What to work on
Keep to one stretch of the data below, the lines from the one with "ATOM 10 C CA" up to and including the one with "ATOM 36 C CA", and return that stretch exactly.

#### Extracted entries ####

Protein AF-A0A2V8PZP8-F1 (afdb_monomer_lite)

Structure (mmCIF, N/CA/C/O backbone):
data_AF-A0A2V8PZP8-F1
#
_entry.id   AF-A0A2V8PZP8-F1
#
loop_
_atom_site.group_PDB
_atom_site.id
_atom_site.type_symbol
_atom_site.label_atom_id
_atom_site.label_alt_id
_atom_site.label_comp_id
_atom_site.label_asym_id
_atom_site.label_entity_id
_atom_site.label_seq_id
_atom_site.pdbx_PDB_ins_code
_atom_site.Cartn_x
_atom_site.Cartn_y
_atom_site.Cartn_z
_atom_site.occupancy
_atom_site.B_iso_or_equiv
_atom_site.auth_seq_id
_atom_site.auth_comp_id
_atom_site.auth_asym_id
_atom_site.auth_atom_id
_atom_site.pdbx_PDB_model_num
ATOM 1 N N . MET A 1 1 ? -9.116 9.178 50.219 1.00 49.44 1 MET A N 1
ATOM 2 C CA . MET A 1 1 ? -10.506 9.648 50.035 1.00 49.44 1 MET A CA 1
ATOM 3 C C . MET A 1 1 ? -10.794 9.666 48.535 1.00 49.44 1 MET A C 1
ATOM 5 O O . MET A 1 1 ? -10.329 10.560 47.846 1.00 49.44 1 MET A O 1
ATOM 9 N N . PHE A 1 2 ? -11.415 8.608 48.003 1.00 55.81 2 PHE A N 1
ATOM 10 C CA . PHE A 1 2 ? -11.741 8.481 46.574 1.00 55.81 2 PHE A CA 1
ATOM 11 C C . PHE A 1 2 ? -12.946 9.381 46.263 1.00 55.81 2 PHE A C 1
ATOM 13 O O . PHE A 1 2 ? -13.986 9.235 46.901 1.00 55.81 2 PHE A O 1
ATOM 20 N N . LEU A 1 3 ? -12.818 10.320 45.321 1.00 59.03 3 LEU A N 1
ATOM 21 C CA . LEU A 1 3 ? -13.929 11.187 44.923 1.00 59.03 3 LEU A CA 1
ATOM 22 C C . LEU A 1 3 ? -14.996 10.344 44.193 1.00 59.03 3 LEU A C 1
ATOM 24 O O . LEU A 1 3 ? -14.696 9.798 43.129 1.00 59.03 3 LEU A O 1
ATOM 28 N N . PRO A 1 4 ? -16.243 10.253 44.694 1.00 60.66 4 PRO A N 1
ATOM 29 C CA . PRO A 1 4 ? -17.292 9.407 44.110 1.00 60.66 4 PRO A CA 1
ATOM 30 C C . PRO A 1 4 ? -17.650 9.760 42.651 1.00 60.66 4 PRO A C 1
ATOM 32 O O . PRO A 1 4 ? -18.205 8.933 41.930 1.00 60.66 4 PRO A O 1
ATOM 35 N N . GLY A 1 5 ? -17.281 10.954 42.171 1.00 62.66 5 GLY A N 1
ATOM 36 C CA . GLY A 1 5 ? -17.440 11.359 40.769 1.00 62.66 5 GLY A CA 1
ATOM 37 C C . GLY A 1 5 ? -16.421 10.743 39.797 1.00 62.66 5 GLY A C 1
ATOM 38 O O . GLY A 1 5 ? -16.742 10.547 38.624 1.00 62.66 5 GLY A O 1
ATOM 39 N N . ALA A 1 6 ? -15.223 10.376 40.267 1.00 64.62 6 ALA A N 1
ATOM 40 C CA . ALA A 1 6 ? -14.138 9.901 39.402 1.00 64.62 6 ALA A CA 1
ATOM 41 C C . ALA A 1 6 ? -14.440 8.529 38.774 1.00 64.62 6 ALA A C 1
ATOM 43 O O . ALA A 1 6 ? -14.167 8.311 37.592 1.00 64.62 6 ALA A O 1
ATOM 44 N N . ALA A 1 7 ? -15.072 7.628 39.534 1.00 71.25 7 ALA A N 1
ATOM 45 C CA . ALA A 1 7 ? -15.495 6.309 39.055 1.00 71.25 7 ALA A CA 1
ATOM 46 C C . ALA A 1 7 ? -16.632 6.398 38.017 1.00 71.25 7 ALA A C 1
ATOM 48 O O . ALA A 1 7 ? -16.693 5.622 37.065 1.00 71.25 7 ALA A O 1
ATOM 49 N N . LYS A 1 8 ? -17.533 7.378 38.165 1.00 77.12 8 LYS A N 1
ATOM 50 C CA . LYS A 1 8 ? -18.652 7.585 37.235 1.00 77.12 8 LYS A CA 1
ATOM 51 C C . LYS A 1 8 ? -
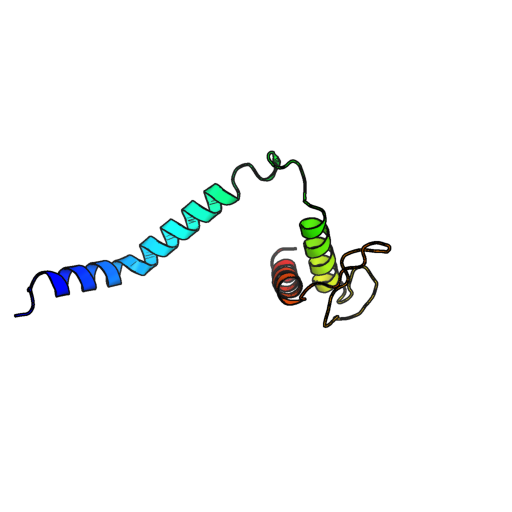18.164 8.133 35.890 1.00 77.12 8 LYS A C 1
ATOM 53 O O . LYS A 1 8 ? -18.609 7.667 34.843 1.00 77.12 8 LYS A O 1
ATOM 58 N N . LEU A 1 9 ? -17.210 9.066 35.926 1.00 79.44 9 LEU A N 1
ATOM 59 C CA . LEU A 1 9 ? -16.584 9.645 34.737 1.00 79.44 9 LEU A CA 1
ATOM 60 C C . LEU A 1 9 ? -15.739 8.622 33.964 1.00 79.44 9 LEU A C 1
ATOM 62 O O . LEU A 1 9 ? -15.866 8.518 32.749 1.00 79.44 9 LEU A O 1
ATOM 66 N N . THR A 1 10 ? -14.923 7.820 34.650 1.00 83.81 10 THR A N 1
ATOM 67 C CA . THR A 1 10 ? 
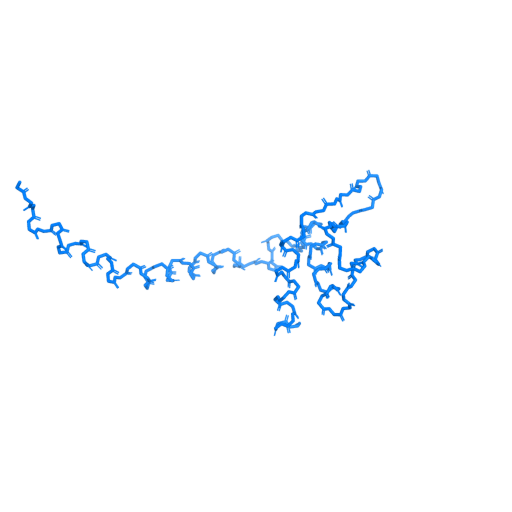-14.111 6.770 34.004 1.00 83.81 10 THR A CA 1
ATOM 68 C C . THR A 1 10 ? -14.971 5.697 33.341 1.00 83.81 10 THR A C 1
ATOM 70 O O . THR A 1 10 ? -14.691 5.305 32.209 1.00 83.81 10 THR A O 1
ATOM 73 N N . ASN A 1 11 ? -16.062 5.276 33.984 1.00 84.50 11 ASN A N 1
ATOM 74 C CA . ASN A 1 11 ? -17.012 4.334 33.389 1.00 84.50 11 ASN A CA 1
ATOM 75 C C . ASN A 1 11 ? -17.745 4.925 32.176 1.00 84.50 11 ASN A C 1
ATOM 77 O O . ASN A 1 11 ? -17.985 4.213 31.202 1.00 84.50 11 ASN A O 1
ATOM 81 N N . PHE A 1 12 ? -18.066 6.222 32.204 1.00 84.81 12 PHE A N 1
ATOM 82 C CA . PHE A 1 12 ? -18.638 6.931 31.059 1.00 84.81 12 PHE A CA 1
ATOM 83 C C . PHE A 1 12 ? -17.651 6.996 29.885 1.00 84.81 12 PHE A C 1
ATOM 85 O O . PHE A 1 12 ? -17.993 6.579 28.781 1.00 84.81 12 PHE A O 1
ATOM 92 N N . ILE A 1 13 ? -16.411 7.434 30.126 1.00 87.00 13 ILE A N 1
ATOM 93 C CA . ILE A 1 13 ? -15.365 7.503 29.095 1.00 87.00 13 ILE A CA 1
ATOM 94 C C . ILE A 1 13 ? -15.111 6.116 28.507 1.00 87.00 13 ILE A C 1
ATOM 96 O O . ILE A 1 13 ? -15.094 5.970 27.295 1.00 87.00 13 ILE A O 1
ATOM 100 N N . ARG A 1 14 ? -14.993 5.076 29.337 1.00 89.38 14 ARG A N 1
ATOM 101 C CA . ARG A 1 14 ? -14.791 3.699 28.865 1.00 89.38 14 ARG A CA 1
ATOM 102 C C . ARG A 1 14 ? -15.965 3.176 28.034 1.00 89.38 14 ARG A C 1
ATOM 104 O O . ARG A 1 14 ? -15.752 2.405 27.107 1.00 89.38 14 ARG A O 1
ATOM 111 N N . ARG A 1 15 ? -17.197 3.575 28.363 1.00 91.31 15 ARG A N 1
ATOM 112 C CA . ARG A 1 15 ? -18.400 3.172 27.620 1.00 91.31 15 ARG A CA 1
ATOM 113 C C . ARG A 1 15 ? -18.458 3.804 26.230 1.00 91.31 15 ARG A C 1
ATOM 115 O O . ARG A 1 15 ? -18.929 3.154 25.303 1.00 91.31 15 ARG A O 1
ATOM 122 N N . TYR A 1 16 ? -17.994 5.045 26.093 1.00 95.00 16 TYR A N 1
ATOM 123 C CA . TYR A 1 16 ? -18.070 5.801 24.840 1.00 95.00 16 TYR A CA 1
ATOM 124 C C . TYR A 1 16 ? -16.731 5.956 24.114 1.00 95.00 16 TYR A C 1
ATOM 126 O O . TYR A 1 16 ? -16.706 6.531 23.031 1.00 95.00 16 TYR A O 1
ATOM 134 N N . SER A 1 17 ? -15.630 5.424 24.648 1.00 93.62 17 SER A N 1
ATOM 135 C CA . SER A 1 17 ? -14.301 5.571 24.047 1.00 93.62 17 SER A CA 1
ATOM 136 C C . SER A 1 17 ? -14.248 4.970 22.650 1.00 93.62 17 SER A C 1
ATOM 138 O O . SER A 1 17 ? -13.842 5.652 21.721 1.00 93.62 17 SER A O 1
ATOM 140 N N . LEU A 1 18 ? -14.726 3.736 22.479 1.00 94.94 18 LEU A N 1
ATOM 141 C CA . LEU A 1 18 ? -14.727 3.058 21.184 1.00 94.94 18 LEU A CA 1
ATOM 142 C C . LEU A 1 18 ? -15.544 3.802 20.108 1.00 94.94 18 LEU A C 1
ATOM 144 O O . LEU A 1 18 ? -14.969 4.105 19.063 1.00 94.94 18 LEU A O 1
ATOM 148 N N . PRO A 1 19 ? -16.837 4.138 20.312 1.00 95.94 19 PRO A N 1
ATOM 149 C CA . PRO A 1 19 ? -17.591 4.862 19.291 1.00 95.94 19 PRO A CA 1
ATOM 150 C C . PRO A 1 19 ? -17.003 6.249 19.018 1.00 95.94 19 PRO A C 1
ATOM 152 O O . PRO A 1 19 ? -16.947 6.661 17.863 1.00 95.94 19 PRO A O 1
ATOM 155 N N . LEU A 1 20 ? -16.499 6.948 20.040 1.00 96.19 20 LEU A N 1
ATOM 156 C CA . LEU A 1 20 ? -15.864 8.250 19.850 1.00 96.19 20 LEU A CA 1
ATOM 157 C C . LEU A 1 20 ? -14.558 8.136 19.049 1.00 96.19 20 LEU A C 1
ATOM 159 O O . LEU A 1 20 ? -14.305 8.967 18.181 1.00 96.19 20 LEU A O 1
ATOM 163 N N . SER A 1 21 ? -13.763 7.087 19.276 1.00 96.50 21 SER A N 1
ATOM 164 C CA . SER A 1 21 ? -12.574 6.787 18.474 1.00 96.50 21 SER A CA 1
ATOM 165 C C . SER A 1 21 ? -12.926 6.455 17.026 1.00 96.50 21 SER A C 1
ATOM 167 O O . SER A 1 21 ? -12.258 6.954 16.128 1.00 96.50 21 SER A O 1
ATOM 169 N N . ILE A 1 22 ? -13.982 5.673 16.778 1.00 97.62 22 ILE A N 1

####

Written solution
ATOM 10 C CA . PHE A 1 2 ? -11.741 8.481 46.574 1.00 55.81 2 PHE A CA 1
ATOM 11 C C . PHE A 1 2 ? -12.946 9.381 46.263 1.00 55.81 2 PHE A C 1
ATOM 13 O O . PHE A 1 2 ? -13.986 9.235 46.901 1.00 55.81 2 PHE A O 1
ATOM 20 N N . LEU A 1 3 ? -12.818 10.320 45.321 1.00 59.03 3 LEU A N 1
ATOM 21 C CA . LEU A 1 3 ? -13.929 11.187 44.923 1.00 59.03 3 LEU A CA 1
ATOM 22 C C . LEU A 1 3 ? -14.996 10.344 44.193 1.00 59.03 3 LEU A C 1
ATOM 24 O O . LEU A 1 3 ? -14.696 9.798 43.129 1.00 59.03 3 LEU A O 1
ATOM 28 N N . PRO A 1 4 ? -16.243 10.253 44.694 1.00 60.66 4 PRO A N 1
ATOM 29 C CA . PRO A 1 4 ? -17.292 9.407 44.110 1.00 60.66 4 PRO A CA 1
ATOM 30 C C . PRO A 1 4 ? -17.650 9.760 42.651 1.00 60.66 4 PRO A C 1
ATOM 32 O O . PRO A 1 4 ? -18.205 8.933 41.930 1.00 60.66 4 PRO A O 1
ATOM 35 N N . GLY A 1 5 ? -17.281 10.954 42.171 1.00 62.66 5 GLY A N 1
ATOM 36 C CA . GLY A 1 5 ? -17.440 11.359 40.769 1.00 62.66 5 GLY A CA 1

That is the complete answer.